Anatomy: Why Referred Pain Occurs
The sensory innervation of the ear is supplied by four cranial nerves and two cervical nerves, making it one of the richest convergence zones in the head and neck. Any pathology residing within this sensory network can be perceived as ear pain:
| Nerve | Supplies | Remote structures served |
|---|
| CN V (Trigeminal) - auriculotemporal br. | Lateral TM, EAC, lateral pinna above meatus | Teeth, TMJ, sinuses, nasopharynx, infratemporal fossa |
| CN VII (Facial) - auricular br. | Posteroinferior TM, posteroinfo. meatal skin, concha | Geniculate ganglion, parotid |
| CN IX (Glossopharyngeal) - Jacobson's nerve | Middle ear mucosa, Eustachian tube | Oropharynx, tonsil, tongue base, posterior 1/3 tongue |
| CN X (Vagus) - Arnold's nerve | Posteroinferior EAC, pinna | Larynx, hypopharynx, oesophagus |
| C2-C3 (greater auricular + lesser occipital) | Cranial surface of pinna, lateral pinna below meatus | Cervical spine, upper neck |
Figure: Otalgia arising from head and neck sources. Pathology in any zone innervated by CNs V, VII, IX, X or upper cervical nerves C2-C3 can refer pain to the ear. (Scott-Brown's Otorhinolaryngology, Vol. 2)

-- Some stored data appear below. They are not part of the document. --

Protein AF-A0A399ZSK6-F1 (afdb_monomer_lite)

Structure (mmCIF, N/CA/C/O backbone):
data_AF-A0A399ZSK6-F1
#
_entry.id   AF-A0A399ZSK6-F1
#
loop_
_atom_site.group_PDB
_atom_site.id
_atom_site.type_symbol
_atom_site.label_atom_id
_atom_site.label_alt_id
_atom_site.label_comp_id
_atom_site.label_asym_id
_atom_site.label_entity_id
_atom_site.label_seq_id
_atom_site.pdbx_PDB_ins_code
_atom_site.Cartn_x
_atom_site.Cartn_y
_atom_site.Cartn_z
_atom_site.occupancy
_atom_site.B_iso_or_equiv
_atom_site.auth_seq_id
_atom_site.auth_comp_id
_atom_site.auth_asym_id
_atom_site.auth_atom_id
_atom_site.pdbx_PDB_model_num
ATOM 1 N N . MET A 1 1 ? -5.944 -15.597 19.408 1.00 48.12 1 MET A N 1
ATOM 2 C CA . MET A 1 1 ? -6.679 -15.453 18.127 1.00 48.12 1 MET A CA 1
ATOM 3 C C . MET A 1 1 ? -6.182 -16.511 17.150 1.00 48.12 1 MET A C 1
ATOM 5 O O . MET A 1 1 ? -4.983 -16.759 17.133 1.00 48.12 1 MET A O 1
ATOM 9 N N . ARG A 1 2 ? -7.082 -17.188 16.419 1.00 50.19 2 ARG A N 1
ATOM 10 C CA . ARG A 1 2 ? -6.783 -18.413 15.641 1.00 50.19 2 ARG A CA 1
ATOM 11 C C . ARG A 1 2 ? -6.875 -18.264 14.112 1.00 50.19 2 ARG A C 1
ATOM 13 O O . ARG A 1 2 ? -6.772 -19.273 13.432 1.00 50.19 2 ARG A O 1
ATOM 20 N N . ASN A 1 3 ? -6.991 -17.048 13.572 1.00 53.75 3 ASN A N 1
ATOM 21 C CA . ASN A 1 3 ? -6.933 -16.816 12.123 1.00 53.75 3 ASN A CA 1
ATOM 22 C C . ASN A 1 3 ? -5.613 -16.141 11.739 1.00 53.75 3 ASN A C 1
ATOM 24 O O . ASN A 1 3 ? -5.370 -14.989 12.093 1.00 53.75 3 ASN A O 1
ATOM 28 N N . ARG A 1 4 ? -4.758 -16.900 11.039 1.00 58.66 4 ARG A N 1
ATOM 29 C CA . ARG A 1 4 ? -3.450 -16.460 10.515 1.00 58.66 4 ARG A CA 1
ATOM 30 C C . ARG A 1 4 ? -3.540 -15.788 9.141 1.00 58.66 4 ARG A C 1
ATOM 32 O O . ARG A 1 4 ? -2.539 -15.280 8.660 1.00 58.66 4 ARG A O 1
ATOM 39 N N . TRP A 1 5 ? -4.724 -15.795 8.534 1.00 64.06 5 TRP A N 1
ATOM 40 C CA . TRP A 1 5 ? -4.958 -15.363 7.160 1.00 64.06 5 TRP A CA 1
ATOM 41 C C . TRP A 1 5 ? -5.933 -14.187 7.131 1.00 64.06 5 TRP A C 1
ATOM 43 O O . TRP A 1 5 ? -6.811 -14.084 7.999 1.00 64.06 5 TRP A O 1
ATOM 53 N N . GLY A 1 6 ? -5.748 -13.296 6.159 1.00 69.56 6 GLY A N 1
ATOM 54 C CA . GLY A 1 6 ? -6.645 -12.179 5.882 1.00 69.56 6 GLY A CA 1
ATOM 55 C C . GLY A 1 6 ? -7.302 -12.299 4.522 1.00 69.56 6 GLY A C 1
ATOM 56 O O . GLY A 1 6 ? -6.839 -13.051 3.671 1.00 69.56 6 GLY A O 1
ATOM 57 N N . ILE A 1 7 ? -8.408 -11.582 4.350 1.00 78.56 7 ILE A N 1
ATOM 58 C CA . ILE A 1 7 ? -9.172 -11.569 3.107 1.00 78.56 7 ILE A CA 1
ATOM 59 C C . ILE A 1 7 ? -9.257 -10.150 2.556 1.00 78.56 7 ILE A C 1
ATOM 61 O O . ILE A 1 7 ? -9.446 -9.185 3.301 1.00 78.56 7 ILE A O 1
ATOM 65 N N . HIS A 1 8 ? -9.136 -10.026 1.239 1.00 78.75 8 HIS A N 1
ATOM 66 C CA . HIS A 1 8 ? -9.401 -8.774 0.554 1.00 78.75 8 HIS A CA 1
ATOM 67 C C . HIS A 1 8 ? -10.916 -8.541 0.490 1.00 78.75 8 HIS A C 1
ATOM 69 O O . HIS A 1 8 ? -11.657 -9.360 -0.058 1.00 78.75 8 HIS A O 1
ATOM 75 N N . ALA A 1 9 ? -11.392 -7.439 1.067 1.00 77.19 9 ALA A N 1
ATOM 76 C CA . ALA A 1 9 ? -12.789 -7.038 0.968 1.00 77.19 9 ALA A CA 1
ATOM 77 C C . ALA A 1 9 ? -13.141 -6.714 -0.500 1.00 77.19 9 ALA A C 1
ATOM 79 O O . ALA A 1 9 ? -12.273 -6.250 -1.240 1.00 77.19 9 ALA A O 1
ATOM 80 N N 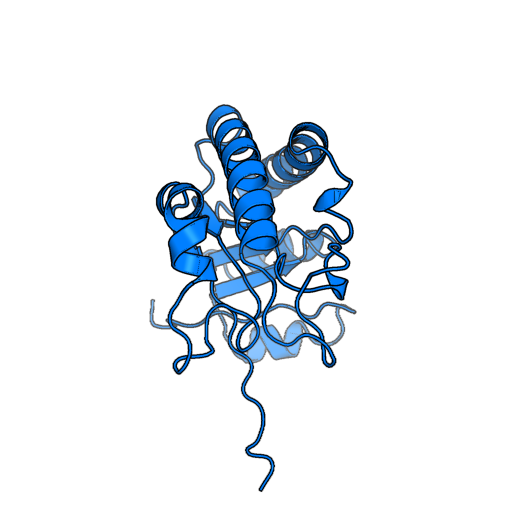. PRO A 1 10 ? -14.378 -6.952 -0.965 1.00 67.56 10 PRO A N 1
ATOM 81 C CA . PRO A 1 10 ? -14.725 -6.778 -2.374 1.00 67.56 10 PRO A CA 1
ATOM 82 C C . PRO A 1 10 ? -14.460 -5.355 -2.885 1.00 67.56 10 PRO A C 1
ATOM 84 O O . PRO A 1 10 ? -14.784 -4.376 -2.213 1.00 67.56 10 PRO A O 1
ATOM 87 N N . ASN A 1 11 ? -13.934 -5.242 -4.110 1.00 67.50 11 ASN A N 1
ATOM 88 C CA . ASN A 1 11 ? -13.661 -3.947 -4.749 1.00 67.50 11 ASN A CA 1
ATOM 89 C C . ASN A 1 11 ? -14.945 -3.203 -5.152 1.00 67.50 11 ASN A C 1
ATOM 91 O O . ASN A 1 11 ? -14.933 -1.977 -5.217 1.00 67.50 11 ASN A O 1
ATOM 95 N N . ALA A 1 12 ? -16.057 -3.919 -5.375 1.00 53.34 12 ALA A N 1
ATOM 96 C CA . ALA A 1 12 ? -17.335 -3.340 -5.779 1.00 53.34 12 ALA A CA 1
ATOM 97 C C . ALA A 1 12 ? -18.525 -3.919 -4.994 1.00 53.34 12 ALA A C 1
ATOM 99 O O . ALA A 1 12 ? -18.814 -5.114 -5.063 1.00 53.34 12 ALA A O 1
ATOM 100 N N . GLY A 1 13 ? -19.269 -3.023 -4.337 1.00 52.09 13 GLY A N 1
ATOM 101 C CA . GLY A 1 13 ? -20.633 -3.244 -3.863 1.00 52.09 13 GLY A CA 1
ATOM 102 C C . GLY A 1 13 ? -20.759 -4.004 -2.541 1.00 52.09 13 GLY A C 1
ATOM 103 O O . GLY A 1 13 ? -20.324 -5.141 -2.399 1.00 52.09 13 GLY A O 1
ATOM 104 N N . PHE A 1 14 ? -21.510 -3.405 -1.615 1.00 55.38 14 PHE A N 1
ATOM 105 C CA . PHE A 1 14 ? -21.962 -3.935 -0.318 1.00 55.38 14 PHE A CA 1
ATOM 106 C C . PHE A 1 14 ? -22.638 -5.323 -0.352 1.00 55.38 14 PHE A C 1
ATOM 108 O O . PHE A 1 14 ? -22.989 -5.867 0.691 1.00 55.38 14 PHE A O 1
ATOM 115 N N . ARG A 1 15 ? -22.834 -5.916 -1.536 1.00 52.56 15 ARG A N 1
ATOM 116 C CA . ARG A 1 15 ? -23.728 -7.055 -1.782 1.00 52.56 15 ARG A CA 1
ATOM 117 C C . ARG A 1 15 ? -23.269 -8.382 -1.176 1.00 52.56 15 ARG A C 1
ATOM 119 O O . ARG A 1 15 ? -23.990 -9.360 -1.318 1.00 52.56 15 ARG A O 1
ATOM 126 N N . ARG A 1 16 ? -22.104 -8.441 -0.523 1.00 65.88 16 ARG A N 1
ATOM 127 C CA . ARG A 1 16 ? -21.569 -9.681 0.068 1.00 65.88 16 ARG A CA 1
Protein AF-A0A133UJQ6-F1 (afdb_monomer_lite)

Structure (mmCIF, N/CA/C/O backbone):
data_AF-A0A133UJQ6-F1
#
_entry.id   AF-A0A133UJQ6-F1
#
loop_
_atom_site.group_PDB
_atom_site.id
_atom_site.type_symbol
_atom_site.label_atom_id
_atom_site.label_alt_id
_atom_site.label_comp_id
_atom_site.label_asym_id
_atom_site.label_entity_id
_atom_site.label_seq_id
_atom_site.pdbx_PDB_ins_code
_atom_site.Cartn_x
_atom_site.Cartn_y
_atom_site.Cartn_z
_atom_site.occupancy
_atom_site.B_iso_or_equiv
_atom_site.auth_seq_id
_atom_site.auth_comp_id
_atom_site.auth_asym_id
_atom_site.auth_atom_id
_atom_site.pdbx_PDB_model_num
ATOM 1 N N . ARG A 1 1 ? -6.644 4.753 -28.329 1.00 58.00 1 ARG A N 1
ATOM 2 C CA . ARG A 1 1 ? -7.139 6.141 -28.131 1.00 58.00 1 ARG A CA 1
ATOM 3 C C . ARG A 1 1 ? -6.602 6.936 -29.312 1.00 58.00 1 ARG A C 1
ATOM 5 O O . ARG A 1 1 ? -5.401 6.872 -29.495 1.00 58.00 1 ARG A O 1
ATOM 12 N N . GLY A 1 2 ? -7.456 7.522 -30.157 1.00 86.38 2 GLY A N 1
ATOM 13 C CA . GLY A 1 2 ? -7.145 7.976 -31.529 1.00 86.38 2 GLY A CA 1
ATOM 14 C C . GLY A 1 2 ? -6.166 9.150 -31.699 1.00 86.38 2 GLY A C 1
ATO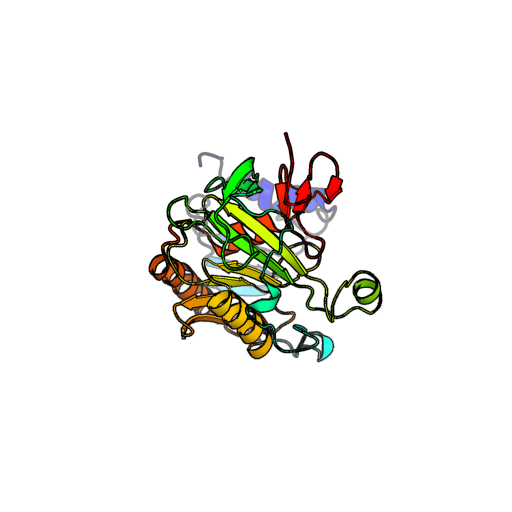M 15 O O . GLY A 1 2 ? -6.424 10.015 -32.525 1.00 86.38 2 GLY A O 1
ATOM 16 N N . LEU A 1 3 ? -5.086 9.201 -30.916 1.00 91.88 3 LEU A N 1
ATOM 17 C CA . LEU A 1 3 ? -3.955 10.095 -31.147 1.00 91.88 3 LEU A CA 1
ATOM 18 C C . LEU A 1 3 ? -3.142 9.577 -32.340 1.00 91.88 3 LEU A C 1
ATOM 20 O O . LEU A 1 3 ? -2.963 8.367 -32.487 1.00 91.88 3 LEU A O 1
ATOM 24 N N . ASP A 1 4 ? -2.647 10.491 -33.168 1.00 94.31 4 ASP A N 1
ATOM 25 C CA . ASP A 1 4 ? -1.735 10.159 -34.256 1.00 94.31 4 ASP A CA 1
ATOM 26 C C . ASP A 1 4 ? -0.436 9.514 -33.706 1.00 94.31 4 ASP A C 1
ATOM 28 O O . ASP A 1 4 ? 0.186 10.076 -32.797 1.00 94.31 4 ASP A O 1
ATOM 32 N N . PRO A 1 5 ? -0.007 8.342 -34.214 1.00 94.06 5 PRO A N 1
ATOM 33 C CA . PRO A 1 5 ? 1.163 7.645 -33.684 1.00 94.06 5 PRO A CA 1
ATOM 34 C C . PRO A 1 5 ? 2.477 8.426 -33.779 1.00 94.06 5 PRO A C 1
ATOM 36 O O . PRO A 1 5 ? 3.332 8.273 -32.910 1.00 94.06 5 PRO A O 1
ATOM 39 N N . VAL A 1 6 ? 2.648 9.281 -34.794 1.00 95.44 6 VAL A N 1
ATOM 40 C CA . VAL A 1 6 ? 3.847 10.130 -34.907 1.00 95.44 6 VAL A CA 1
ATOM 41 C C . VAL A 1 6 ? 3.859 11.153 -33.777 1.00 95.44 6 VAL A C 1
ATOM 43 O O . VAL A 1 6 ? 4.874 11.317 -33.103 1.00 95.44 6 VAL A O 1
ATOM 46 N N . THR A 1 7 ? 2.707 11.761 -33.500 1.00 96.31 7 THR A N 1
ATOM 47 C CA . THR A 1 7 ? 2.524 12.658 -32.353 1.00 96.31 7 THR A CA 1
ATOM 48 C C . THR A 1 7 ? 2.819 11.940 -31.032 1.00 96.31 7 THR A C 1
ATOM 50 O O . THR A 1 7 ? 3.489 12.495 -30.165 1.00 96.31 7 THR A O 1
ATOM 53 N N . ALA A 1 8 ? 2.379 10.687 -30.876 1.00 95.06 8 ALA A N 1
ATOM 54 C CA . ALA A 1 8 ? 2.675 9.892 -29.684 1.00 95.06 8 ALA A CA 1
ATOM 55 C C . ALA A 1 8 ? 4.188 9.655 -29.498 1.00 95.06 8 ALA A C 1
ATOM 57 O O . ALA A 1 8 ? 4.702 9.841 -28.395 1.00 95.06 8 ALA A O 1
ATOM 58 N N . VAL A 1 9 ? 4.909 9.310 -30.573 1.00 96.31 9 VAL A N 1
ATOM 59 C CA . VAL A 1 9 ? 6.376 9.163 -30.546 1.00 96.31 9 VAL A CA 1
ATOM 60 C C . VAL A 1 9 ? 7.051 10.489 -30.217 1.00 96.31 9 VAL A C 1
ATOM 62 O O . VAL A 1 9 ? 7.945 10.514 -29.376 1.00 96.31 9 VAL A O 1
ATOM 65 N N . GLN A 1 10 ? 6.612 11.593 -30.823 1.00 97.25 10 GLN A N 1
ATOM 66 C CA . GLN A 1 10 ? 7.164 12.922 -30.568 1.00 97.25 10 GLN A CA 1
ATOM 67 C C . GLN A 1 10 ? 7.041 13.310 -29.084 1.00 97.25 10 GLN A C 1
ATOM 69 O O . GLN A 1 10 ? 8.022 13.735 -28.473 1.00 97.25 10 GLN A O 1
ATOM 74 N N . ILE A 1 11 ? 5.861 13.096 -28.486 1.00 96.88 11 ILE A N 1
ATOM 75 C CA . ILE A 1 11 ? 5.611 13.347 -27.059 1.00 96.88 11 ILE A CA 1
ATOM 76 C C . ILE A 1 11 ? 6.556 12.517 -26.180 1.00 96.88 11 ILE A C 1
ATOM 78 O O . ILE A 1 11 ? 7.081 13.030 -25.195 1.00 96.88 11 ILE A O 1
ATOM 82 N N . ALA A 1 12 ? 6.789 11.252 -26.539 1.00 96.19 12 ALA A N 1
ATOM 83 C CA . ALA A 1 12 ? 7.628 10.332 -25.775 1.00 96.19 12 ALA A CA 1
ATOM 84 C C . ALA A 1 12 ? 9.143 10.491 -26.020 1.00 96.19 12 ALA A C 1
ATOM 86 O O . ALA A 1 12 ? 9.928 9.835 -25.339 1.00 96.19 12 ALA A O 1
ATOM 87 N N . THR A 1 13 ? 9.563 11.315 -26.987 1.00 97.88 13 THR A N 1
ATOM 88 C CA . THR A 1 13 ? 10.972 11.455 -27.391 1.00 97.88 13 THR A CA 1
ATOM 89 C C . THR A 1 13 ? 11.425 12.912 -27.340 1.00 97.88 13 THR A C 1
ATOM 91 O O . THR A 1 13 ? 11.871 13.362 -26.287 1.00 97.88 13 THR A O 1
ATOM 94 N N . ILE A 1 14 ? 11.305 13.668 -28.433 1.00 98.19 14 ILE A N 1
ATOM 95 C CA . ILE A 1 14 ? 11.870 15.019 -28.531 1.00 98.19 14 ILE A CA 1
ATOM 96 C C . ILE A 1 14 ? 11.245 15.989 -27.528 1.00 98.19 14 ILE A C 1
ATOM 98 O O . ILE A 1 14 ? 11.982 16.720 -26.883 1.00 98.19 14 ILE A O 1
ATOM 102 N N . ASN A 1 15 ? 9.929 15.930 -27.289 1.00 98.44 15 ASN A N 1
ATOM 103 C CA . ASN A 1 15 ? 9.294 16.818 -26.311 1.00 98.44 15 ASN A CA 1
ATOM 104 C C . ASN A 1 15 ? 9.815 16.555 -24.886 1.00 98.44 15 ASN A C 1
ATOM 106 O O . ASN A 1 15 ? 9.979 17.488 -24.102 1.00 98.44 15 ASN A O 1
ATOM 110 N N . ALA A 1 16 ? 10.073 15.287 -24.541 1.00 97.94 16 ALA A N 1
ATOM 111 C CA . ALA A 1 16 ? 10.668 14.930 -23.258 1.00 97.94 16 ALA A CA 1
ATOM 112 C C . ALA A 1 16 ? 12.126 15.410 -23.178 1.00 97.94 16 ALA A C 1
ATOM 114 O O . ALA A 1 16 ? 12.522 15.989 -22.169 1.00 97.94 16 ALA A O 1
ATOM 115 N N . ALA A 1 17 ? 12.907 15.226 -24.246 1.00 98.06 17 ALA A N 1
ATOM 116 C CA . ALA A 1 17 ? 14.293 15.685 -24.302 1.00 98.06 17 ALA A CA 1
ATOM 117 C C . ALA A 1 17 ? 14.405 17.214 -24.187 1.00 98.06 17 ALA A C 1
ATOM 119 O O . ALA A 1 17 ? 15.211 17.697 -23.398 1.00 98.06 17 ALA A O 1
ATOM 120 N N . GLU A 1 18 ? 13.551 17.970 -24.881 1.00 98.25 18 GLU A N 1
ATOM 121 C CA . GLU A 1 18 ? 13.484 19.435 -24.788 1.00 98.25 18 GLU A CA 1
ATOM 122 C C . GLU A 1 18 ? 13.076 19.890 -23.381 1.00 98.25 18 GLU A C 1
ATOM 124 O O . GLU A 1 18 ? 13.671 20.811 -22.820 1.00 98.25 18 GLU A O 1
ATOM 129 N N . PHE A 1 19 ? 12.091 19.219 -22.769 1.00 98.12 19 PHE A N 1
ATOM 130 C CA . PHE A 1 19 ? 11.665 19.516 -21.399 1.00 98.12 19 PHE A CA 1
ATOM 131 C C . PHE A 1 19 ? 12.818 19.362 -20.397 1.00 98.12 19 PHE A C 1
ATOM 133 O O . PHE A 1 19 ? 13.004 20.218 -19.529 1.00 98.12 19 PHE A O 1
ATOM 140 N N . PHE A 1 20 ? 13.617 18.300 -20.541 1.00 97.75 20 PHE A N 1
ATOM 141 C CA . PHE A 1 20 ? 14.792 18.048 -19.706 1.00 97.75 20 PHE A CA 1
ATOM 142 C C . PHE A 1 20 ? 16.068 18.765 -20.184 1.00 97.75 20 PHE A C 1
ATOM 144 O O . PHE A 1 20 ? 17.077 18.688 -19.486 1.00 97.75 20 PHE A O 1
ATOM 151 N N . LYS A 1 21 ? 16.020 19.504 -21.305 1.00 98.00 21 LYS A N 1
ATOM 152 C CA . LYS A 1 21 ? 17.155 20.214 -21.930 1.00 98.00 21 LYS A CA 1
ATOM 153 C C . LYS A 1 21 ? 18.342 19.306 -22.264 1.00 98.00 21 LYS A C 1
ATOM 155 O O . LYS A 1 21 ? 19.486 19.643 -21.974 1.00 98.00 21 LYS A O 1
ATOM 160 N N . VAL A 1 22 ? 18.034 18.148 -22.833 1.00 97.88 22 VAL A N 1
ATOM 161 C CA . VAL A 1 22 ? 18.999 17.152 -23.334 1.00 97.88 22 VAL A CA 1
ATOM 162 C C . VAL A 1 22 ? 18.731 16.827 -24.807 1.00 97.88 22 VAL A C 1
ATOM 164 O O . VAL A 1 22 ? 19.080 15.760 -25.308 1.00 97.88 22 VAL A O 1
ATOM 167 N N . ASP A 1 23 ? 18.025 17.716 -25.507 1.00 97.56 23 ASP A N 1
ATOM 168 C CA . ASP A 1 23 ? 17.651 17.586 -26.914 1.00 97.56 23 ASP A CA 1
ATOM 169 C C . ASP A 1 23 ? 18.814 17.827 -27.883 1.00 97.56 23 ASP A C 1
ATOM 171 O O . ASP A 1 23 ? 18.664 17.600 -29.079 1.00 97.56 23 ASP A O 1
ATOM 175 N N . ASP A 1 24 ? 19.986 18.226 -27.407 1.00 97.06 24 ASP A N 1
ATOM 176 C CA . ASP A 1 24 ? 21.237 18.185 -28.159 1.00 97.06 24 ASP A CA 1
ATOM 177 C C . ASP A 1 24 ? 21.827 16.766 -28.231 1.00 97.06 24 ASP A C 1
ATOM 179 O O . ASP A 1 24 ? 22.435 16.416 -29.243 1.00 97.06 24 ASP A O 1
ATOM 183 N N . GLU A 1 25 ? 21.568 15.924 -27.226 1.00 97.44 25 GLU A N 1
ATOM 184 C CA . GLU A 1 25 ? 22.087 14.552 -27.128 1.00 97.44 25 GLU A CA 1
ATOM 185 C C . GLU A 1 25 ? 21.046 13.470 -27.476 1.00 97.44 25 GLU A C 1
ATOM 187 O O . GLU A 1 25 ? 21.389 12.461 -28.095 1.00 97.44 25 GLU A O 1
ATOM 192 N N . LEU A 1 26 ? 19.774 13.667 -27.107 1.00 97.44 26 LEU A N 1
ATOM 193 C CA . LEU A 1 26 ? 18.721 12.640 -27.108 1.00 97.44 26 LEU A CA 1
ATOM 194 C C . LEU A 1 26 ? 17.433 13.091 -27.823 1.00 97.44 26 LEU A C 1
ATOM 196 O O . LEU A 1 26 ? 17.314 14.195 -28.360 1.00 97.44 26 LEU A O 1
ATOM 200 N N . GLY A 1 27 ? 16.446 12.192 -27.870 1.00 96.56 27 GLY A N 1
ATOM 201 C CA . GLY A 1 27 ? 15.063 12.502 -28.252 1.00 96.56 27 GLY A CA 1
ATOM 202 C C . GLY A 1 27 ? 14.775 12.586 -29.753 1.00 96.56 27 GLY A C 1
ATOM 203 O O . GLY A 1 27 ? 13.613 12.677 -30.132 1.00 96.56 27 GLY A O 1
ATOM 204 N N . SER A 1 28 ? 15.777 12.521 -30.633 1.00 97.31 28 SER A N 1
ATOM 205 C CA . SER A 1 28 ? 15.545 12.442 -32.081 1.00 97.31 28 SER A CA 1
ATOM 206 C C . SER A 1 28 ? 16.665 11.708 -32.811 1.00 97.31 28 SER A C 1
ATOM 208 O O . SER A 1 28 ? 17.777 11.582 -32.309 1.00 97.31 28 SER A O 1
ATOM 210 N N . ILE A 1 29 ? 16.392 11.283 -34.045 1.00 97.56 29 ILE A N 1
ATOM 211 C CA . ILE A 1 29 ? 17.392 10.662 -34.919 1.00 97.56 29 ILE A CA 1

Key epidemiological point: In children, otalgia is far more frequently otogenic; in adults, referred otalgia is the more common cause. - Scott-Brown's Otorhinolaryngology Head & Neck Surgery, Vol. 2, p. 1185
Primary (Otogenic) Otalgia
Primary otalgia is usually accompanied by hearing loss and/or otorrhoea. The absence of these features should prompt consideration of a referred source.
Causes by site:
| Site | Conditions |
|---|
| Pinna | Chondrodermatitis nodularis helicis, perichondritis (chronic relapsing), trauma/haematoma, cellulitis, herpes zoster oticus, malignancy |
| External canal | Otitis externa (acute, chronic, necrotising/malignant), furuncle, bullous myringitis, keratosis obturans, canal cholesteatoma, trauma, herpes zoster oticus, malignancy |
| Middle ear | Acute otitis media (AOM), otitis media with complications, cholesteatoma, mastoiditis, malignancy |
| Inner ear | Noise discomfort (hyperacusis) |
Scott-Brown's Otorhinolaryngology Head & Neck Surgery, Vol. 2, p. 1186
Referred (Secondary) Otalgia
When otoscopy is normal and there is no discharge or hearing loss, referred otalgia must be actively sought. The nerve-by-nerve framework helps structure the differential:
1. Via CN V (Trigeminal) - Dental and TMJ
Dental disorders are the most common cause of referred otalgia. This includes:
- Dental caries, abscesses, periodontal disease
- Erupting/impacted third molars (wisdom teeth)
- Post-extraction pain
- Temporomandibular joint (TMJ) dysfunction / CSDD (craniomandibular-cervical disorders):
- Bruxism, clenching, TMJ osteoarthritis, musculoskeletal pain of the muscles of mastication
- TMJ imaging may be abnormal in ~20% of asymptomatic individuals, so results must be interpreted alongside clinical findings
- First-line treatment: conservative - analgesia and physiotherapy
2. Via CN IX / CN X - Pharyngeal, Laryngeal, and Oesophageal
- Tonsillitis / peritonsillar abscess - classic, easily recognized
- Head and neck malignancy - a critical not-to-miss diagnosis:
- Oropharyngeal carcinoma (tonsil, tongue base) - referred via CN IX; may be the sole presenting symptom
- Isolated unilateral otalgia without otoscopic findings is a red flag for occult aerodigestive tract malignancy
- Hypopharyngeal and supraglottic carcinoma - otalgia and odynophagia are common presenting features via CN X (Arnold's nerve)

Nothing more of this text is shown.